◆ Your instructions:
In the records below, the line with "ATOM 48 O O" opens the range and the line with "ATOM 66 N N" closes it; print that range exactly and nothing else.

◆ Data:
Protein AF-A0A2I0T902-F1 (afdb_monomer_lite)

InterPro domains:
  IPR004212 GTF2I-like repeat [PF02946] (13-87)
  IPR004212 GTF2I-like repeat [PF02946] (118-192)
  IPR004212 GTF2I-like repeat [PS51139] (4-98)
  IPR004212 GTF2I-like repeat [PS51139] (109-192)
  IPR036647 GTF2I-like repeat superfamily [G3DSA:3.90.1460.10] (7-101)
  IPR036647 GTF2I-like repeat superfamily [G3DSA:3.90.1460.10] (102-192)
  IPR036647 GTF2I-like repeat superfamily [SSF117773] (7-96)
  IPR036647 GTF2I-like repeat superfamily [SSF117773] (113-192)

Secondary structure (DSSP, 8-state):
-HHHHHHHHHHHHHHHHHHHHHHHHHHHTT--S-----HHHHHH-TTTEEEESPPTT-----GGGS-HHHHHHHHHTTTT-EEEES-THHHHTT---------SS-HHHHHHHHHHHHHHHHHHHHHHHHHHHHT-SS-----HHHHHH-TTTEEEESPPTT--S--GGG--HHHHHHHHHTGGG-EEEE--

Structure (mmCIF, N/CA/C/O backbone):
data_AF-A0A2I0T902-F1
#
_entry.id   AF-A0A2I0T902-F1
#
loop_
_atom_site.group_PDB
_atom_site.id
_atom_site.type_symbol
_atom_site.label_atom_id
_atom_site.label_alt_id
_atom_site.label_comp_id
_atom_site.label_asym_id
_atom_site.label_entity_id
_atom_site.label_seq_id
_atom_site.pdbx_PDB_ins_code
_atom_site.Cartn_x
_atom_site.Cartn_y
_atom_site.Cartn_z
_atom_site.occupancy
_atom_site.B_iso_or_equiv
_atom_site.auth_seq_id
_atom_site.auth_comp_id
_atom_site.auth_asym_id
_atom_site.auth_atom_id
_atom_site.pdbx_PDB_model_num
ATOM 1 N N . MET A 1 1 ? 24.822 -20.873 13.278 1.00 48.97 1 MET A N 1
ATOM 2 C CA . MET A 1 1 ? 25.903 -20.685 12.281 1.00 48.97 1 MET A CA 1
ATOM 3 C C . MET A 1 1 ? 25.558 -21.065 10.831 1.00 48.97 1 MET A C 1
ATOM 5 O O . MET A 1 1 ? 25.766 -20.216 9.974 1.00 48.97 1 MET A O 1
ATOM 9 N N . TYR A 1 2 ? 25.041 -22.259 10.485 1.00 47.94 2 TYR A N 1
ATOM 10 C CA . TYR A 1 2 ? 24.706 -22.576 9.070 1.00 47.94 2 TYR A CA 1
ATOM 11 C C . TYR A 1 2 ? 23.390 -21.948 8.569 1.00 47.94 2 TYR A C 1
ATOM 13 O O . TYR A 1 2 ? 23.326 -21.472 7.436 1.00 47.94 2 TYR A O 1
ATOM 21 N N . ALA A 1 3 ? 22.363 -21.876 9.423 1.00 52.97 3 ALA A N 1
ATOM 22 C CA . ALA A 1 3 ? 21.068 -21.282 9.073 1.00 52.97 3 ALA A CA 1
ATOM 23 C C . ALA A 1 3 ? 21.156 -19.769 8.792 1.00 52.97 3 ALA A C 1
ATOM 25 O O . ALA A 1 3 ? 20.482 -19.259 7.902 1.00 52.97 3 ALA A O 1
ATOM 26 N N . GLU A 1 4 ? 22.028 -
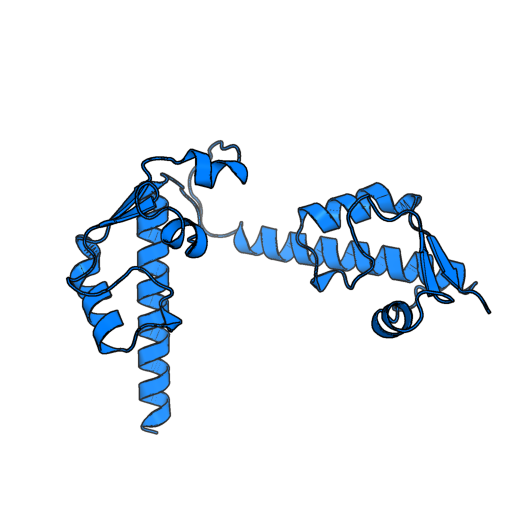19.050 9.501 1.00 57.44 4 GLU A N 1
ATOM 27 C CA . GLU A 1 4 ? 22.223 -17.604 9.325 1.00 57.44 4 GLU A CA 1
ATOM 28 C C . GLU A 1 4 ? 22.860 -17.275 7.972 1.00 57.44 4 GLU A C 1
ATOM 30 O O . GLU A 1 4 ? 22.385 -16.386 7.269 1.00 57.44 4 GLU A O 1
ATOM 35 N N . LYS A 1 5 ? 23.871 -18.047 7.548 1.00 60.41 5 LYS A N 1
ATOM 36 C CA . LYS A 1 5 ? 24.500 -17.888 6.225 1.00 60.41 5 LYS A CA 1
ATOM 37 C C . LYS A 1 5 ? 23.527 -18.205 5.087 1.00 60.41 5 LYS A C 1
ATOM 39 O O . LYS A 1 5 ? 23.530 -17.521 4.066 1.00 60.41 5 LYS A O 1
ATOM 44 N N . TRP A 1 6 ? 22.675 -19.216 5.267 1.00 64.94 6 TRP A N 1
ATOM 45 C CA . TRP A 1 6 ? 21.655 -19.586 4.285 1.00 64.94 6 TRP A CA 1
ATOM 46 C C . TRP A 1 6 ? 20.558 -18.517 4.159 1.00 64.94 6 TRP A C 1
ATOM 48 O O . TRP A 1 6 ? 20.227 -18.103 3.046 1.00 64.94 6 TRP A O 1
ATOM 58 N N . ASN A 1 7 ? 20.062 -18.000 5.289 1.00 66.50 7 ASN A N 1
ATOM 59 C CA . ASN A 1 7 ? 19.062 -16.929 5.324 1.00 66.50 7 ASN A CA 1
ATOM 60 C C . ASN A 1 7 ? 19.603 -15.597 4.778 1.00 66.50 7 ASN A C 1
ATOM 62 O O . ASN A 1 7 ? 18.891 -14.887 4.064 1.00 66.50 7 ASN A O 1
ATOM 66 N N . ALA A 1 8 ? 20.870 -15.278 5.049 1.00 73.69 8 ALA A N 1
ATOM 67 C CA . ALA A 1 8 ? 21.531 -14.114 4.468 1.00 73.69 8 ALA A CA 1
ATOM 68 C C . ALA A 1 8 ? 21.638 -14.240 2.941 1.00 73.69 8 ALA A C 1
ATOM 70 O O . ALA A 1 8 ? 21.263 -13.320 2.219 1.00 73.69 8 ALA A O 1
ATOM 71 N N . ARG A 1 9 ? 22.052 -15.413 2.439 1.00 77.12 9 ARG A N 1
ATOM 72 C CA . ARG A 1 9 ? 22.212 -15.658 0.998 1.00 77.12 9 ARG A CA 1
ATOM 73 C C . ARG A 1 9 ? 20.889 -15.598 0.234 1.00 77.12 9 ARG A C 1
ATOM 75 O O . ARG A 1 9 ? 20.834 -14.984 -0.825 1.00 77.12 9 ARG A O 1
ATOM 82 N N . ILE A 1 10 ? 19.813 -16.205 0.744 1.00 79.06 10 ILE A N 1
ATOM 83 C CA . ILE A 1 10 ? 18.503 -16.136 0.072 1.00 79.06 10 ILE A CA 1
ATOM 84 C C . ILE A 1 10 ? 17.925 -14.717 0.091 1.00 79.06 10 ILE A C 1
ATOM 86 O O . ILE A 1 10 ? 17.313 -14.298 -0.888 1.00 79.06 10 ILE A O 1
ATOM 90 N N . THR A 1 11 ? 18.126 -13.970 1.178 1.00 80.94 11 THR A N 1
ATOM 91 C CA . THR A 1 11 ? 17.655 -12.583 1.291 1.00 80.94 11 THR A CA 1
ATOM 92 C C . THR A 1 11 ? 18.393 -11.676 0.314 1.00 80.94 11 THR A C 1
ATOM 94 O O . THR A 1 11 ? 17.758 -10.893 -0.389 1.00 80.94 11 THR A O 1
ATOM 97 N N . ASP A 1 12 ? 19.710 -11.838 0.210 1.00 84.44 12 ASP A N 1
ATOM 98 C CA . ASP A 1 12 ? 20.540 -11.103 -0.739 1.00 84.44 12 ASP A CA 1
ATOM 99 C C . ASP A 1 12 ? 20.145 -11.403 -2.194 1.00 84.44 12 ASP A C 1
ATOM 101 O O . ASP A 1 12 ? 19.846 -10.489 -2.958 1.00 84.44 12 ASP A O 1
ATOM 105 N N . LEU A 1 13 ? 19.992 -12.683 -2.554 1.00 86.25 13 LEU A N 1
ATOM 106 C CA . LEU A 1 13 ? 19.538 -13.089 -3.889 1.00 86.25 13 LEU A CA 1
ATOM 107 C C . LEU A 1 13 ? 18.145 -12.544 -4.233 1.00 86.25 13 LEU A C 1
ATOM 109 O O . LEU A 1 13 ? 17.909 -12.107 -5.359 1.00 86.25 13 LEU A O 1
ATOM 113 N N . ARG A 1 14 ? 17.211 -12.559 -3.273 1.00 85.25 14 ARG A N 1
ATOM 114 C CA . ARG A 1 14 ? 15.867 -11.985 -3.452 1.00 85.25 14 ARG A CA 1
ATOM 115 C C . ARG A 1 14 ? 15.947 -10.496 -3.751 1.00 85.25 14 ARG A C 1
ATOM 117 O O . ARG A 1 14 ? 15.288 -10.048 -4.684 1.00 85.25 14 ARG A O 1
ATOM 124 N N . LYS A 1 15 ? 16.772 -9.768 -2.997 1.00 83.25 15 LYS A N 1
ATOM 125 C CA . LYS A 1 15 ? 16.989 -8.334 -3.179 1.00 83.25 15 LYS A CA 1
ATOM 126 C C . LYS A 1 15 ? 17.626 -8.033 -4.538 1.00 83.25 15 LYS A C 1
ATOM 128 O O . LYS A 1 15 ? 17.109 -7.205 -5.275 1.00 83.25 15 LYS A O 1
ATOM 133 N N . GLN A 1 16 ? 18.669 -8.769 -4.925 1.00 85.25 16 GLN A N 1
ATOM 134 C CA . GLN A 1 16 ? 19.312 -8.599 -6.231 1.00 85.25 16 GLN A CA 1
ATOM 135 C C . GLN A 1 16 ? 18.345 -8.839 -7.401 1.00 85.25 16 GLN A C 1
ATOM 137 O O . GLN A 1 16 ? 18.360 -8.096 -8.383 1.00 85.25 16 GLN A O 1
ATOM 142 N N . VAL A 1 17 ? 17.497 -9.872 -7.316 1.00 87.00 17 VAL A N 1
ATOM 143 C CA . VAL A 1 17 ? 16.484 -10.153 -8.348 1.00 87.00 17 VAL A CA 1
ATOM 144 C C . VAL A 1 17 ? 15.394 -9.084 -8.368 1.00 87.00 17 VAL A C 1
ATOM 146 O O . VAL A 1 17 ? 14.962 -8.688 -9.450 1.00 87.00 17 VAL A O 1
ATOM 149 N N . GLU A 1 18 ? 14.967 -8.601 -7.201 1.00 84.94 18 GLU A N 1
ATOM 150 C CA . GLU A 1 18 ? 14.009 -7.499 -7.086 1.00 84.94 18 GLU A CA 1
ATOM 151 C C . GLU A 1 18 ? 14.535 -6.240 -7.783 1.00 84.94 18 GLU A C 1
ATOM 153 O O . GLU A 1 18 ? 13.905 -5.756 -8.723 1.00 84.94 18 GLU A O 1
ATOM 158 N N . GLU A 1 19 ? 15.741 -5.795 -7.422 1.00 83.00 19 GLU A N 1
ATOM 159 C CA . GLU A 1 19 ? 16.381 -4.615 -8.014 1.00 83.00 19 GLU A CA 1
ATOM 160 C C . GLU A 1 19 ? 16.599 -4.774 -9.526 1.00 83.00 19 GLU A C 1
ATOM 162 O O . GLU A 1 19 ? 16.411 -3.832 -10.302 1.00 83.00 19 GLU A O 1
ATOM 167 N N . LEU A 1 20 ? 16.972 -5.978 -9.976 1.00 87.19 20 LEU A N 1
ATOM 168 C CA . LEU A 1 20 ? 17.116 -6.288 -11.396 1.00 87.19 20 LEU A CA 1
ATOM 169 C C . LEU A 1 20 ? 15.793 -6.110 -12.143 1.00 87.19 20 LEU A C 1
ATOM 171 O O . LEU A 1 20 ? 15.765 -5.476 -13.202 1.00 87.19 20 LEU A O 1
ATOM 175 N N . PHE A 1 21 ? 14.711 -6.680 -11.618 1.00 86.62 21 PHE A N 1
ATOM 176 C CA . PHE A 1 21 ? 13.401 -6.578 -12.239 1.00 86.62 21 PHE A CA 1
ATOM 177 C C . PHE A 1 21 ? 12.931 -5.128 -12.279 1.00 86.62 21 PHE A C 1
ATOM 179 O O . PHE A 1 21 ? 12.557 -4.656 -13.352 1.00 86.62 21 PHE A O 1
ATOM 186 N N . GLU A 1 22 ? 13.010 -4.400 -11.162 1.00 82.69 22 GLU A N 1
ATOM 187 C CA . GLU A 1 22 ? 12.625 -2.987 -11.099 1.00 82.69 22 GLU A CA 1
ATOM 188 C C . GLU A 1 22 ? 13.410 -2.159 -12.124 1.00 82.69 22 GLU A C 1
ATOM 190 O O . GLU A 1 22 ? 12.828 -1.405 -12.902 1.00 82.69 22 GLU A O 1
ATOM 195 N N . LYS A 1 23 ? 14.728 -2.363 -12.220 1.00 82.75 23 LYS A N 1
ATOM 196 C CA . LYS A 1 23 ? 15.580 -1.655 -13.184 1.00 82.75 23 LYS A CA 1
ATOM 197 C C . LYS A 1 23 ? 15.188 -1.937 -14.635 1.00 82.75 23 LYS A C 1
ATOM 199 O O . LYS A 1 23 ? 15.180 -1.020 -15.456 1.00 82.75 23 LYS A O 1
ATOM 204 N N . LYS A 1 24 ? 14.883 -3.191 -14.977 1.00 84.88 24 LYS A N 1
ATOM 205 C CA . LYS A 1 24 ? 14.478 -3.582 -16.340 1.00 84.88 24 LYS A CA 1
ATOM 206 C C . LYS A 1 24 ? 13.075 -3.092 -16.681 1.00 84.88 24 LYS A C 1
ATOM 208 O O . LYS A 1 24 ? 12.851 -2.641 -17.802 1.00 84.88 24 LYS A O 1
ATOM 213 N N . TYR A 1 25 ? 12.162 -3.133 -15.719 1.00 81.81 25 TYR A N 1
ATOM 214 C CA . TYR A 1 25 ? 10.825 -2.579 -15.864 1.00 81.81 25 TYR A CA 1
ATOM 215 C C . TYR A 1 25 ? 10.882 -1.065 -16.084 1.00 81.81 25 TYR A C 1
ATOM 217 O O . TYR A 1 25 ? 10.284 -0.578 -17.038 1.00 81.81 25 TYR A O 1
ATOM 225 N N . ALA A 1 26 ? 11.697 -0.343 -15.304 1.00 79.81 26 ALA A N 1
ATOM 226 C CA . ALA A 1 26 ? 11.901 1.101 -15.452 1.00 79.81 26 ALA A CA 1
ATOM 227 C C . ALA A 1 26 ? 12.355 1.461 -16.865 1.00 79.81 26 ALA A C 1
ATOM 229 O O . ALA A 1 26 ? 11.825 2.383 -17.478 1.00 79.81 26 ALA A O 1
ATOM 230 N N . GLN A 1 27 ? 13.308 0.695 -17.404 1.00 79.94 27 GLN A N 1
ATOM 231 C CA . GLN A 1 27 ? 13.788 0.878 -18.772 1.00 79.94 27 GLN A CA 1
ATOM 232 C C . GLN A 1 27 ? 12.676 0.682 -19.802 1.00 79.94 27 GLN A C 1
ATOM 234 O O . GLN A 1 27 ? 12.588 1.456 -20.753 1.00 79.94 27 GLN A O 1
ATOM 239 N N . ALA A 1 28 ? 11.825 -0.324 -19.613 1.00 79.19 28 ALA A N 1
ATOM 240 C CA . ALA A 1 28 ? 10.771 -0.653 -20.558 1.00 79.19 28 ALA A CA 1
ATOM 241 C C . ALA A 1 28 ? 9.635 0.378 -20.570 1.00 79.19 28 ALA A C 1
ATOM 243 O O . ALA A 1 28 ? 9.160 0.749 -21.639 1.00 79.19 28 ALA A O 1
ATOM 244 N N . ILE A 1 29 ? 9.266 0.915 -19.404 1.00 73.31 29 ILE A N 1
ATOM 245 C CA . ILE A 1 29 ? 8.310 2.029 -19.307 1.00 73.31 29 ILE A CA 1
ATOM 246 C C . ILE A 1 29 ? 8.977 3.403 -19.486 1.00 73.31 29 ILE A C 1
ATOM 248 O O . ILE A 1 29 ? 8.338 4.429 -19.288 1.00 73.31 29 ILE A O 1
ATOM 252 N N . LYS A 1 30 ? 10.278 3.431 -19.822 1.00 70.06 30 LYS A N 1
ATOM 253 C CA . LYS A 1 30 ? 11.129 4.633 -19.920 1.00 70.06 30 LYS A CA 1
ATOM 254 C C . LYS A 1 30 ? 11.063 5.549 -18.685 1.00 70.06 30 LYS A C 1
ATOM 256 O O . LYS A 1 30 ? 11.376 6.738 -18.766 1.00 70.06 30 LYS A O 1
ATOM 261 N N . ALA A 1 31 ? 10.726 4.995 -17.523 1.00 59.19 31 ALA A N 1
ATOM 262 C CA . ALA A 1 31 ? 10.706 5.718 -16.264 1.00 59.19 31 ALA A CA 1
ATOM 263 C C . ALA A 1 31 ? 12.136 5.917 -15.746 1.00 59.19 31 ALA A C 1
ATOM 265 O O . ALA A 1 31 ? 12.949 4.995 -15.702 1.00 59.19 31 ALA A O 1
ATOM 266 N N . LYS A 1 32 ? 12.448 7.143 -15.318 1.00 50.53 32 LYS A N 1
ATOM 267 C CA . LYS A 1 32 ? 13.754 7.510 -14.738 1.00 50.53 32 LYS A CA 1
ATOM 268 C C . LYS A 1 32 ? 13.828 7.331 -13.208 1.00 50.53 32 LYS A C 1
ATOM 270 O O . LYS A 1 32 ? 14.847 7.696 -12.628 1.00 50.53 32 LYS A O 1
ATOM 275 N N . GLY A 1 33 ? 12.779 6.806 -12.562 1.00 48.38 33 GLY A N 1
ATOM 276 C CA . GLY A 1 33 ? 12.651 6.690 -11.098 1.00 48.38 33 GLY A CA 1
ATOM 277 C C . GLY A 1 33 ? 12.507 5.249 -10.578 1.00 48.38 33 GLY A C 1
ATOM 278 O O . GLY A 1 33 ? 12.464 4.318 -11.381 1.00 48.38 33 GLY A O 1
ATOM 279 N N . PRO A 1 34 ? 12.440 5.049 -9.245 1.00 47.03 34 PRO A N 1
ATOM 280 C CA . PRO A 1 34 ? 12.166 3.743 -8.651 1.00 47.03 34 PRO A CA 1
ATOM 281 C C . PRO A 1 34 ? 10.741 3.311 -9.004 1.00 47.03 34 PRO A C 1
ATOM 283 O O . PRO A 1 34 ? 9.774 4.004 -8.691 1.00 47.03 34 PRO A O 1
ATOM 286 N N . VAL A 1 35 ? 10.620 2.173 -9.677 1.00 62.84 35 VAL A N 1
ATOM 287 C CA . VAL A 1 35 ? 9.349 1.659 -10.188 1.00 62.84 35 VAL A CA 1
ATOM 288 C C . VAL A 1 35 ? 8.964 0.418 -9.409 1.00 62.84 35 VAL A C 1
ATOM 290 O O . VAL A 1 35 ? 9.712 -0.550 -9.364 1.00 62.84 35 VAL A O 1
ATOM 293 N N . SER A 1 36 ? 7.777 0.430 -8.811 1.00 66.62 36 SER A N 1
ATOM 294 C CA . SER A 1 36 ? 7.228 -0.796 -8.244 1.00 66.62 36 SER A CA 1
ATOM 295 C C . SER A 1 36 ? 6.572 -1.587 -9.362 1.00 66.62 36 SER A C 1
ATOM 297 O O . SER A 1 36 ? 5.738 -1.053 -10.095 1.00 66.62 36 SER A O 1
ATOM 299 N N . ILE A 1 37 ? 6.961 -2.849 -9.512 1.00 77.38 37 ILE A N 1
ATOM 300 C CA . ILE A 1 37 ? 6.387 -3.693 -10.550 1.00 77.38 37 ILE A CA 1
ATOM 301 C C . ILE A 1 37 ? 5.008 -4.171 -10.103 1.00 77.38 37 ILE A C 1
ATOM 303 O O . ILE A 1 37 ? 4.898 -4.869 -9.087 1.00 77.38 37 ILE A O 1
ATOM 307 N N . PRO A 1 38 ? 3.944 -3.864 -10.859 1.00 77.94 38 PRO A N 1
ATOM 308 C CA . PRO A 1 38 ? 2.614 -4.347 -10.546 1.00 77.94 38 PRO A CA 1
ATOM 309 C C . PRO A 1 38 ? 2.477 -5.813 -10.977 1.00 77.94 38 PRO A C 1
ATOM 311 O O . PRO A 1 38 ? 1.840 -6.124 -11.978 1.00 77.94 38 PRO A O 1
ATOM 314 N N . TYR A 1 39 ? 3.055 -6.737 -10.201 1.00 77.50 39 TYR A N 1
ATOM 315 C CA . TYR A 1 39 ? 2.966 -8.183 -10.455 1.00 77.50 39 TYR A CA 1
ATOM 316 C C . TYR A 1 39 ? 1.535 -8.668 -10.769 1.00 77.50 39 TYR A C 1
ATOM 318 O O . TYR A 1 39 ? 1.394 -9.434 -11.717 1.00 77.50 39 TYR A O 1
ATOM 326 N N . PRO A 1 40 ? 0.466 -8.211 -10.078 1.00 75.38 40 PRO A N 1
ATOM 327 C CA . PRO A 1 40 ? -0.898 -8.626 -10.409 1.00 75.38 40 PRO A CA 1
ATOM 328 C C . PRO A 1 40 ? -1.347 -8.208 -11.816 1.00 75.38 40 PRO A C 1
ATOM 330 O O . PRO A 1 40 ? -2.074 -8.962 -12.458 1.00 75.38 40 PRO A O 1
ATOM 333 N N . LEU A 1 41 ? -0.896 -7.049 -12.316 1.00 72.06 41 LEU A N 1
ATOM 334 C CA . LEU A 1 41 ? -1.205 -6.596 -13.677 1.00 72.06 41 LEU A CA 1
ATOM 335 C C . LEU A 1 41 ? -0.481 -7.458 -14.710 1.00 72.06 41 LEU A C 1
ATOM 337 O O . LEU A 1 41 ? -1.103 -7.897 -15.666 1.00 72.06 41 LEU A O 1
ATOM 341 N N . PHE A 1 42 ? 0.791 -7.784 -14.470 1.00 77.56 42 PHE A N 1
ATOM 342 C CA . PHE A 1 42 ? 1.552 -8.711 -15.316 1.00 77.56 42 PHE A CA 1
ATOM 343 C C . PHE A 1 42 ? 0.975 -10.131 -15.309 1.00 77.56 42 PHE A C 1
ATOM 345 O O . PHE A 1 42 ? 1.084 -10.843 -16.296 1.00 77.56 42 PHE A O 1
ATOM 352 N N . GLN A 1 43 ? 0.361 -10.559 -14.204 1.00 73.81 43 GLN A N 1
ATOM 353 C CA . GLN A 1 43 ? -0.303 -11.862 -14.122 1.00 73.81 43 GLN A CA 1
ATOM 354 C C . GLN A 1 43 ? -1.685 -11.867 -14.783 1.00 73.81 43 GLN A C 1
ATOM 356 O O . GLN A 1 43 ? -2.084 -12.896 -15.317 1.00 73.81 43 GLN A O 1
ATOM 361 N N . SER A 1 44 ? -2.409 -10.747 -14.733 1.00 68.88 44 SER A N 1
ATOM 362 C CA . SER A 1 44 ? -3.755 -10.633 -15.313 1.00 68.88 44 SER A CA 1
ATOM 363 C C . SER A 1 44 ? -3.717 -10.318 -16.810 1.00 68.88 44 SER A C 1
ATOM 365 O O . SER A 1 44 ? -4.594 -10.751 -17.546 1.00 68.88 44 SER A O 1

◆ Output of the task:
ATOM 48 O O . TRP A 1 6 ? 20.227 -18.103 3.046 1.00 64.94 6 TRP A O 1
ATOM 58 N N . ASN A 1 7 ? 20.062 -18.000 5.289 1.00 66.50 7 ASN A N 1
ATOM 59 C CA . ASN A 1 7 ? 19.062 -16.929 5.324 1.00 66.50 7 ASN A CA 1
ATOM 60 C C . ASN A 1 7 ? 19.603 -15.597 4.778 1.00 66.50 7 ASN A C 1
ATOM 62 O O . ASN A 1 7 ? 18.891 -14.887 4.064 1.00 66.50 7 ASN A O 1
ATOM 66 N N . ALA A 1 8 ? 20.870 -15.278 5.049 1.00 73.69 8 ALA A N 1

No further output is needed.